_Instructions for the task_: Repeat only the stretch of lines below that runs from the line with "ATOM 174 C C" through the line with "ATOM 188 O O", unaltered.
┌─ Data to process
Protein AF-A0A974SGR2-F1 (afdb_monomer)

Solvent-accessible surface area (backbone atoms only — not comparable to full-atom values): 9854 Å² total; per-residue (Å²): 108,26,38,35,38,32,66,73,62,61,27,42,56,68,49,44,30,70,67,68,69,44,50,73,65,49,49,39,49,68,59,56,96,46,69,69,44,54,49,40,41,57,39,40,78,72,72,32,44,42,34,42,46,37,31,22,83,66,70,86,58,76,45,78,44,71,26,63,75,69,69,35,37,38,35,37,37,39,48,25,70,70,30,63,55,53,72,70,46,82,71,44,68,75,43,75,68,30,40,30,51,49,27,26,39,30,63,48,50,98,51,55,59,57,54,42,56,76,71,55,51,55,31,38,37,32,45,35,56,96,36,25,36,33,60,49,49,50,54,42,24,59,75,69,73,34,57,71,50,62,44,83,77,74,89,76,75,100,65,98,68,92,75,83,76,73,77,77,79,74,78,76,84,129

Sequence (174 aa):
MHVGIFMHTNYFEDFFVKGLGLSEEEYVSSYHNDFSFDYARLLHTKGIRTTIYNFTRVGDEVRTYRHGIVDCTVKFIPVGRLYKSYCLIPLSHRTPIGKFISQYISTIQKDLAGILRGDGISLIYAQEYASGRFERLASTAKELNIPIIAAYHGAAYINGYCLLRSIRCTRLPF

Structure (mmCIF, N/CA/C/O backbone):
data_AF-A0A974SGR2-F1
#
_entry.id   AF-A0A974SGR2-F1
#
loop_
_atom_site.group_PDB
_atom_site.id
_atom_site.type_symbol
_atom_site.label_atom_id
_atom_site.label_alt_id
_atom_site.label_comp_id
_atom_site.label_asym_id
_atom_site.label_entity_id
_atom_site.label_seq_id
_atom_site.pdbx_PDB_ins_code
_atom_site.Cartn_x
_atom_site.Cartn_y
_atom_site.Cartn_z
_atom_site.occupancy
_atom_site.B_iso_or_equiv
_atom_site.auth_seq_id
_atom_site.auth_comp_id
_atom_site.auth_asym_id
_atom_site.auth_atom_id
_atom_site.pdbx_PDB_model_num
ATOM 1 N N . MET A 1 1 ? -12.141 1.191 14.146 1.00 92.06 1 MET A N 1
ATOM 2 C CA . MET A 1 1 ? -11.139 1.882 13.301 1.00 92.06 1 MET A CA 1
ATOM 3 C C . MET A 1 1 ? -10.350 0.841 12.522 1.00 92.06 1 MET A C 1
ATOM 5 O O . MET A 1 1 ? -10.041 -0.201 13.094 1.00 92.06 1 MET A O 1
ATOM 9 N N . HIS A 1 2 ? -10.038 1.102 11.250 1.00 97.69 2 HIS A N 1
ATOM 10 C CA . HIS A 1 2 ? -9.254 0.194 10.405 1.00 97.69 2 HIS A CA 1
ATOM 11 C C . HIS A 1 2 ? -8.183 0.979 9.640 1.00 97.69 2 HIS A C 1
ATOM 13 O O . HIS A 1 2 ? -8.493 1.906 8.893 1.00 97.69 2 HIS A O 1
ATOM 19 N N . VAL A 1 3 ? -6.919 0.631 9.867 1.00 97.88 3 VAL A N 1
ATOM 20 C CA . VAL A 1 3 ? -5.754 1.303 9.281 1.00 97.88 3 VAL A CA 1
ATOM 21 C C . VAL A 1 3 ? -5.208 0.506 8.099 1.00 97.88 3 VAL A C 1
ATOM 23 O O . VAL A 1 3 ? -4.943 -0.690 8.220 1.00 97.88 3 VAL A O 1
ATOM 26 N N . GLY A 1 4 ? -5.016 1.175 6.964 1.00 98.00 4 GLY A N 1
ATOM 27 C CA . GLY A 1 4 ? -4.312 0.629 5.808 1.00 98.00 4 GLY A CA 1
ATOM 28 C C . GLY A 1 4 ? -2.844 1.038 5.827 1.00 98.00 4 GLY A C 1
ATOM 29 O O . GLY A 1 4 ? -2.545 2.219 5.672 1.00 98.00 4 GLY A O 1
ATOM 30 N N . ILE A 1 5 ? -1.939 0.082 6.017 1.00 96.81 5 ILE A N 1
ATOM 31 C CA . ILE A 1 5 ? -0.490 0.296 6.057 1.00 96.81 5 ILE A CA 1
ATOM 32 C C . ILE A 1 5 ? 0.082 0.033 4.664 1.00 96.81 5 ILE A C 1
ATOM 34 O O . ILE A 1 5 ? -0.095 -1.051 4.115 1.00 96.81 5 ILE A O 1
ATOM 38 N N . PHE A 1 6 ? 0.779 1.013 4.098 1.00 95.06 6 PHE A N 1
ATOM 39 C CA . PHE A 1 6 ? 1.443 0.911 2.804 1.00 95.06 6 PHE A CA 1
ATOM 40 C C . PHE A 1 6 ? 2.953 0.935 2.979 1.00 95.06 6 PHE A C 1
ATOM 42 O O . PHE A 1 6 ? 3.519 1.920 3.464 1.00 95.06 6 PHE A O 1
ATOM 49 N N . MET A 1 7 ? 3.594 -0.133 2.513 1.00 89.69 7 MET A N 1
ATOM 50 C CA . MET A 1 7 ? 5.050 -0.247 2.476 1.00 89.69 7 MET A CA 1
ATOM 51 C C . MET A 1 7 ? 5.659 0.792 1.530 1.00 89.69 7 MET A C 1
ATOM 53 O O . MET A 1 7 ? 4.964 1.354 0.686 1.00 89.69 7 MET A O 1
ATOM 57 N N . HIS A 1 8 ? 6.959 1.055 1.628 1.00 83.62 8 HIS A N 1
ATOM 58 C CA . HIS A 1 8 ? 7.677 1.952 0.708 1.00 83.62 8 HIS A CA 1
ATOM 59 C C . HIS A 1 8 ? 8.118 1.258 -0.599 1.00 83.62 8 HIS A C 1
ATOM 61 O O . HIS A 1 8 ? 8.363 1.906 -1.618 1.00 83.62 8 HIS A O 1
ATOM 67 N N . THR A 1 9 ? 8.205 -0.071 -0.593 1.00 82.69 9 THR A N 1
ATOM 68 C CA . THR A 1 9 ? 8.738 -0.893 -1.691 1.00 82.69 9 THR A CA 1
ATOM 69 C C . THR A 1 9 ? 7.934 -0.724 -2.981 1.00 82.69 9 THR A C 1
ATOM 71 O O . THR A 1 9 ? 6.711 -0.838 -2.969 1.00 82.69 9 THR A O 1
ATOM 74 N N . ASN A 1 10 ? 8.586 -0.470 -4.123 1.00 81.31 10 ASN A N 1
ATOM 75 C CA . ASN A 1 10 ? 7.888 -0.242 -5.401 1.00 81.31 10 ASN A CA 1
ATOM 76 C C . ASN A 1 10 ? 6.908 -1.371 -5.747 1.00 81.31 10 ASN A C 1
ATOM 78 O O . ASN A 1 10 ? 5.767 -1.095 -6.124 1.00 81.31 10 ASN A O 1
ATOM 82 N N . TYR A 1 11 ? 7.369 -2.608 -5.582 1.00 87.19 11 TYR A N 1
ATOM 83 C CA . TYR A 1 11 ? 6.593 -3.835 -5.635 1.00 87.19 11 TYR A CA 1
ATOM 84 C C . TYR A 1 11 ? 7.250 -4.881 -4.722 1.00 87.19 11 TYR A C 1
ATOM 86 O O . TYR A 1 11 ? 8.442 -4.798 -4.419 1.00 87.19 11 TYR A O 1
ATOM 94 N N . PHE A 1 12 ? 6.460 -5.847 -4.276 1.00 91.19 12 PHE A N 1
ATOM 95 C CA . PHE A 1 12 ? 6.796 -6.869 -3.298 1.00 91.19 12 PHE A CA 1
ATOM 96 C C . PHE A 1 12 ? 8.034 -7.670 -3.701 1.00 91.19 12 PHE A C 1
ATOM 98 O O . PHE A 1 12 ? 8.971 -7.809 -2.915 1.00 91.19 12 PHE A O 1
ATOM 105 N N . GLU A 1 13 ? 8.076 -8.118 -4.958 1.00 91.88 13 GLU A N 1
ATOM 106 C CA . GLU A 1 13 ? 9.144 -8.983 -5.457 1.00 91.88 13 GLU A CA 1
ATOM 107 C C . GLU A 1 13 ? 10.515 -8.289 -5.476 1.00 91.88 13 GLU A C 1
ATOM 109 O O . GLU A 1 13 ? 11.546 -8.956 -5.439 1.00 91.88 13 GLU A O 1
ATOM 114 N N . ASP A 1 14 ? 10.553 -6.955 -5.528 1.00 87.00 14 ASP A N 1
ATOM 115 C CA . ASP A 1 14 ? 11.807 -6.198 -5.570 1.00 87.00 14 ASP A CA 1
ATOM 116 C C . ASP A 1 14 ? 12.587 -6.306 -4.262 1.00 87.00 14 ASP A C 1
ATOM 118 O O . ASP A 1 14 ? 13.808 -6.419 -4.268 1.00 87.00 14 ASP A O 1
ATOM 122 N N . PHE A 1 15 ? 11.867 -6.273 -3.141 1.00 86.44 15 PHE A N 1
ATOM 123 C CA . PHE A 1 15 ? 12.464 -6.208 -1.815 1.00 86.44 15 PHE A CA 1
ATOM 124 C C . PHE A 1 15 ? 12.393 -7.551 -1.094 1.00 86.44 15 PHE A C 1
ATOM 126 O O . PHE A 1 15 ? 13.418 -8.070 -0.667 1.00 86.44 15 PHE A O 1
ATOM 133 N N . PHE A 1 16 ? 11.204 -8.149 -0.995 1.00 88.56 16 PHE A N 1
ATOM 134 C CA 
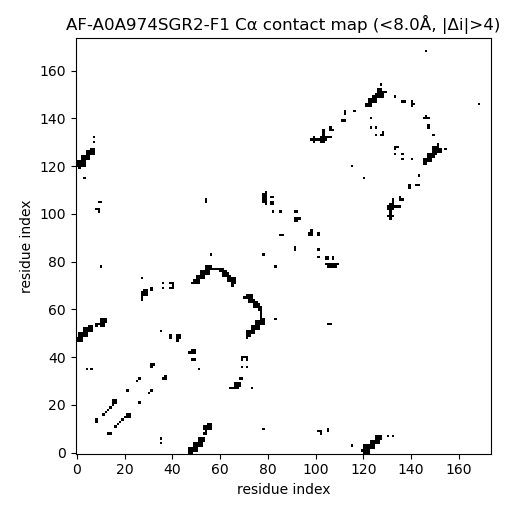. PHE A 1 16 ? 11.011 -9.357 -0.193 1.00 88.56 16 PHE A CA 1
ATOM 135 C C . PHE A 1 16 ? 11.489 -10.612 -0.926 1.00 88.56 16 PHE A C 1
ATOM 137 O O . PHE A 1 16 ? 12.197 -11.422 -0.338 1.00 88.56 16 PHE A O 1
ATOM 144 N N . VAL A 1 17 ? 11.204 -10.737 -2.226 1.00 90.69 17 VAL A N 1
ATOM 145 C CA . VAL A 1 17 ? 11.659 -11.904 -3.003 1.00 90.69 17 VAL A CA 1
ATOM 146 C C . VAL A 1 17 ? 13.141 -11.778 -3.354 1.00 90.69 17 VAL A C 1
ATOM 148 O O . VAL A 1 17 ? 13.940 -12.621 -2.967 1.00 90.69 17 VAL A O 1
ATOM 151 N N . LYS A 1 18 ? 13.552 -10.718 -4.060 1.00 87.06 18 LYS A N 1
ATOM 152 C CA . LYS A 1 18 ? 14.958 -10.574 -4.483 1.00 87.06 18 LYS A CA 1
ATOM 153 C C . LYS A 1 18 ? 15.912 -10.221 -3.344 1.00 87.06 18 LYS A C 1
ATOM 155 O O . LYS A 1 18 ? 17.061 -10.645 -3.380 1.00 87.06 18 LYS A O 1
ATOM 160 N N . GLY A 1 19 ? 15.468 -9.404 -2.391 1.00 85.38 19 GLY A N 1
ATOM 161 C CA . GLY A 1 19 ? 16.318 -8.931 -1.298 1.00 85.38 19 GLY A CA 1
ATOM 162 C C . GLY A 1 19 ? 16.404 -9.913 -0.134 1.00 85.38 19 GLY A C 1
ATOM 163 O O . GLY A 1 19 ? 17.482 -10.074 0.428 1.00 85.38 19 GLY A O 1
ATOM 164 N N . LEU A 1 20 ? 15.294 -10.574 0.215 1.00 87.69 20 LEU A N 1
ATOM 165 C CA . LEU A 1 20 ? 15.212 -11.459 1.385 1.00 87.69 20 LEU A CA 1
ATOM 166 C C . LEU A 1 20 ? 14.989 -12.939 1.040 1.00 87.69 20 LEU A C 1
ATOM 168 O O . LEU A 1 20 ? 15.041 -13.771 1.939 1.00 87.69 20 LEU A O 1
ATOM 172 N N . GLY A 1 21 ? 14.757 -13.281 -0.231 1.00 91.44 21 GLY A N 1
ATOM 173 C CA . GLY A 1 21 ? 14.520 -14.663 -0.656 1.00 91.44 21 GLY A CA 1
ATOM 174 C C . GLY A 1 21 ? 13.152 -15.220 -0.262 1.00 91.44 21 GLY A C 1
ATOM 175 O O . GLY A 1 21 ? 12.973 -16.430 -0.304 1.00 91.44 21 GLY A O 1
ATOM 176 N N . LEU A 1 22 ? 12.200 -14.367 0.129 1.00 92.81 22 LEU A N 1
ATOM 177 C CA . LEU A 1 22 ? 10.890 -14.794 0.619 1.00 92.81 22 LEU A CA 1
ATOM 178 C C . LEU A 1 22 ? 9.922 -15.065 -0.527 1.00 92.81 22 LEU A C 1
ATOM 180 O O . LEU A 1 22 ? 9.819 -14.271 -1.462 1.00 92.81 22 LEU A O 1
ATOM 184 N N . SER A 1 23 ? 9.135 -16.126 -0.409 1.00 94.25 23 SER A N 1
ATOM 185 C CA . SER A 1 23 ? 7.918 -16.316 -1.195 1.00 94.25 23 SER A CA 1
ATOM 186 C C . SER A 1 23 ? 6.734 -15.519 -0.628 1.00 94.25 23 SER A C 1
ATOM 188 O O . SER A 1 23 ? 6.746 -15.036 0.507 1.00 94.25 23 SER A O 1
ATOM 190 N N . GLU A 1 24 ? 5.675 -15.381 -1.430 1.00 94.19 24 GLU A N 1
ATOM 191 C CA . GLU A 1 24 ? 4.408 -14.782 -0.985 1.00 94.19 24 GLU A CA 1
ATOM 192 C C . GLU A 1 24 ? 3.775 -15.582 0.167 1.00 94.19 24 GLU A C 1
ATOM 194 O O . GLU A 1 24 ? 3.274 -14.998 1.127 1.00 94.19 24 GLU A O 1
ATOM 199 N N . GLU A 1 25 ? 3.850 -16.913 0.100 1.00 95.12 25 GLU A N 1
ATOM 200 C CA . GLU A 1 25 ? 3.336 -17.813 1.134 1.00 95.12 25 GLU A CA 1
ATOM 201 C C . GLU A 1 25 ? 4.106 -17.662 2.448 1.00 95.12 25 GLU A C 1
ATOM 203 O O . GLU A 1 25 ? 3.493 -17.515 3.505 1.00 95.12 25 GLU A O 1
ATOM 208 N N . GLU A 1 26 ? 5.439 -17.629 2.406 1.00 95.19 26 GLU A N 1
ATOM 209 C CA . GLU A 1 26 ? 6.265 -17.396 3.598 1.00 95.19 26 GLU A CA 1
ATOM 210 C C . GLU A 1 26 ? 5.994 -16.016 4.200 1.00 95.19 26 GLU A C 1
ATOM 212 O O . GLU A 1 26 ? 5.858 -15.886 5.421 1.00 95.19 26 GLU A O 1
ATOM 217 N N . TYR A 1 27 ? 5.836 -14.997 3.347 1.00 95.50 27 TYR A N 1
ATOM 218 C CA . TYR A 1 27 ? 5.516 -13.646 3.793 1.00 95.50 27 TYR A CA 1
ATOM 219 C C . TYR A 1 27 ? 4.186 -13.570 4.554 1.00 95.50 27 TYR A C 1
ATOM 221 O O . TYR A 1 27 ? 4.062 -12.842 5.533 1.00 95.50 27 TYR A O 1
ATOM 229 N N . VAL A 1 28 ? 3.178 -14.320 4.106 1.00 96.12 28 VAL A N 1
ATOM 230 C CA . VAL A 1 28 ? 1.841 -14.342 4.717 1.00 96.12 28 VAL A CA 1
ATOM 231 C C . VAL A 1 28 ? 1.778 -15.257 5.940 1.00 96.12 28 VAL A C 1
ATOM 233 O O . VAL A 1 28 ? 1.069 -14.961 6.903 1.00 96.12 28 VAL A O 1
ATOM 236 N N . SER A 1 29 ? 2.462 -16.396 5.902 1.00 95.44 29 SER A N 1
ATOM 237 C CA . SER A 1 29 ? 2.331 -17.432 6.928 1.00 95.44 29 SER A CA 1
ATOM 238 C C . SER A 1 29 ? 3.151 -17.135 8.179 1.00 95.44 29 SER A C 1
ATOM 240 O O . SER A 1 29 ? 2.682 -17.403 9.286 1.00 95.44 29 SER A O 1
ATOM 242 N N . SER A 1 30 ? 4.363 -16.596 8.023 1.00 93.12 30 SER A N 1
ATOM 243 C CA . SER A 1 30 ? 5.356 -16.617 9.103 1.00 93.12 30 SER A CA 1
ATOM 244 C C . SER A 1 30 ? 6.259 -15.390 9.187 1.00 93.12 30 SER A C 1
ATOM 246 O O . SER A 1 30 ? 6.767 -15.097 10.272 1.00 93.12 30 SER A O 1
ATOM 248 N N . TYR A 1 31 ? 6.464 -14.640 8.105 1.00 94.44 31 TYR A N 1
ATOM 249 C CA . TYR A 1 31 ? 7.341 -13.474 8.143 1.00 94.44 31 TYR A CA 1
ATOM 250 C C . TYR A 1 31 ? 6.707 -12.297 8.891 1.00 94.44 31 TYR A C 1
ATOM 252 O O . TYR A 1 31 ? 5.700 -11.743 8.476 1.00 94.44 31 TYR A O 1
ATOM 260 N N . HIS A 1 32 ? 7.354 -11.847 9.960 1.00 92.75 32 HIS A N 1
ATOM 261 C CA . HIS A 1 32 ? 6.906 -10.686 10.734 1.00 92.75 32 HIS A CA 1
ATOM 262 C C . HIS A 1 32 ? 8.060 -9.773 11.167 1.00 92.75 32 HIS A C 1
ATOM 264 O O . HIS A 1 32 ? 7.887 -8.924 12.037 1.00 92.75 32 HIS A O 1
ATOM 270 N N . ASN A 1 33 ? 9.234 -9.924 10.546 1.00 89.69 33 ASN A N 1
ATOM 271 C CA . ASN A 1 33 ? 10.448 -9.171 10.876 1.00 89.69 33 ASN A CA 1
ATOM 272 C C . ASN A 1 33 ? 10.516 -7.839 10.113 1.00 89.69 33 ASN A C 1
ATOM 274 O O . ASN A 1 33 ? 11.524 -7.524 9.481 1.00 89.69 33 ASN A O 1
ATOM 278 N N . ASP A 1 34 ? 9.426 -7.078 10.141 1.00 87.44 34 ASP A N 1
ATOM 279 C CA . ASP A 1 34 ? 9.338 -5.745 9.551 1.00 87.44 34 ASP A CA 1
ATOM 280 C C . ASP A 1 34 ? 8.452 -4.837 10.412 1.00 87.44 34 ASP A C 1
ATOM 282 O O . ASP A 1 34 ? 7.514 -5.292 11.074 1.00 87.44 34 ASP A O 1
ATOM 286 N N . PHE A 1 35 ? 8.729 -3.532 10.364 1.00 90.19 35 PHE A N 1
ATOM 287 C CA . PHE A 1 35 ? 7.998 -2.517 11.120 1.00 90.19 35 PHE A CA 1
ATOM 288 C C . PHE A 1 35 ? 6.475 -2.634 10.963 1.00 90.19 35 PHE A C 1
ATOM 290 O O . PHE A 1 35 ? 5.741 -2.448 11.934 1.00 90.19 35 PHE A O 1
ATOM 297 N N . SER A 1 36 ? 5.983 -2.924 9.756 1.00 92.75 36 SER A N 1
ATOM 298 C CA . SER A 1 36 ? 4.544 -2.981 9.484 1.00 92.75 36 SER A CA 1
ATOM 299 C C . SER A 1 36 ? 3.821 -4.027 10.332 1.00 92.75 36 SER A C 1
ATOM 301 O O . SER A 1 36 ? 2.715 -3.766 10.812 1.00 92.75 36 SER A O 1
ATOM 303 N N . PHE A 1 37 ? 4.465 -5.166 10.581 1.00 95.31 37 PHE A N 1
ATOM 304 C CA . PHE A 1 37 ? 3.937 -6.251 11.398 1.00 95.31 37 PHE A CA 1
ATOM 305 C C . PHE A 1 37 ? 3.980 -5.925 12.889 1.00 95.31 37 PHE A C 1
ATOM 307 O O . PHE A 1 37 ? 2.978 -6.109 13.582 1.00 95.31 37 PHE A O 1
ATOM 314 N N . ASP A 1 38 ? 5.086 -5.371 13.383 1.00 93.69 38 ASP A N 1
ATOM 315 C CA . ASP A 1 38 ? 5.173 -4.928 14.777 1.00 93.69 38 ASP A CA 1
ATOM 316 C C . ASP A 1 38 ? 4.168 -3.816 15.085 1.00 93.69 38 ASP A C 1
ATOM 318 O O . ASP A 1 38 ? 3.489 -3.839 16.117 1.00 93.69 38 ASP A O 1
ATOM 322 N N . TYR A 1 39 ? 4.010 -2.870 14.159 1.00 94.06 39 TYR A N 1
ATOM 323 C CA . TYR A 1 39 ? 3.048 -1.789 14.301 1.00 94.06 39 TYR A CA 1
└─
_Output below_:
ATOM 174 C C . GLY A 1 21 ? 13.152 -15.220 -0.262 1.00 91.44 21 GLY A C 1
ATOM 175 O O . GLY A 1 21 ? 12.973 -16.430 -0.304 1.00 91.44 21 GLY A O 1
ATOM 176 N N . LEU A 1 22 ? 12.200 -14.367 0.129 1.00 92.81 22 LEU A N 1
ATOM 177 C CA . LEU A 1 22 ? 10.890 -14.794 0.619 1.00 92.81 22 LEU A CA 1
ATOM 178 C C . LEU A 1 22 ? 9.922 -15.065 -0.527 1.00 92.81 22 LEU A C 1
ATOM 180 O O . LEU A 1 22 ? 9.819 -14.271 -1.462 1.00 92.81 22 LEU A O 1
ATOM 184 N N . SER A 1 23 ? 9.135 -16.126 -0.409 1.00 94.25 23 SER A N 1
ATOM 185 C CA . SER A 1 23 ? 7.918 -16.316 -1.195 1.00 94.25 23 SER A CA 1
ATOM 186 C C . SER A 1 23 ? 6.734 -15.519 -0.628 1.00 94.25 23 SER A C 1
ATOM 188 O O . SER A 1 23 ? 6.746 -15.036 0.507 1.00 94.25 23 SER A O 1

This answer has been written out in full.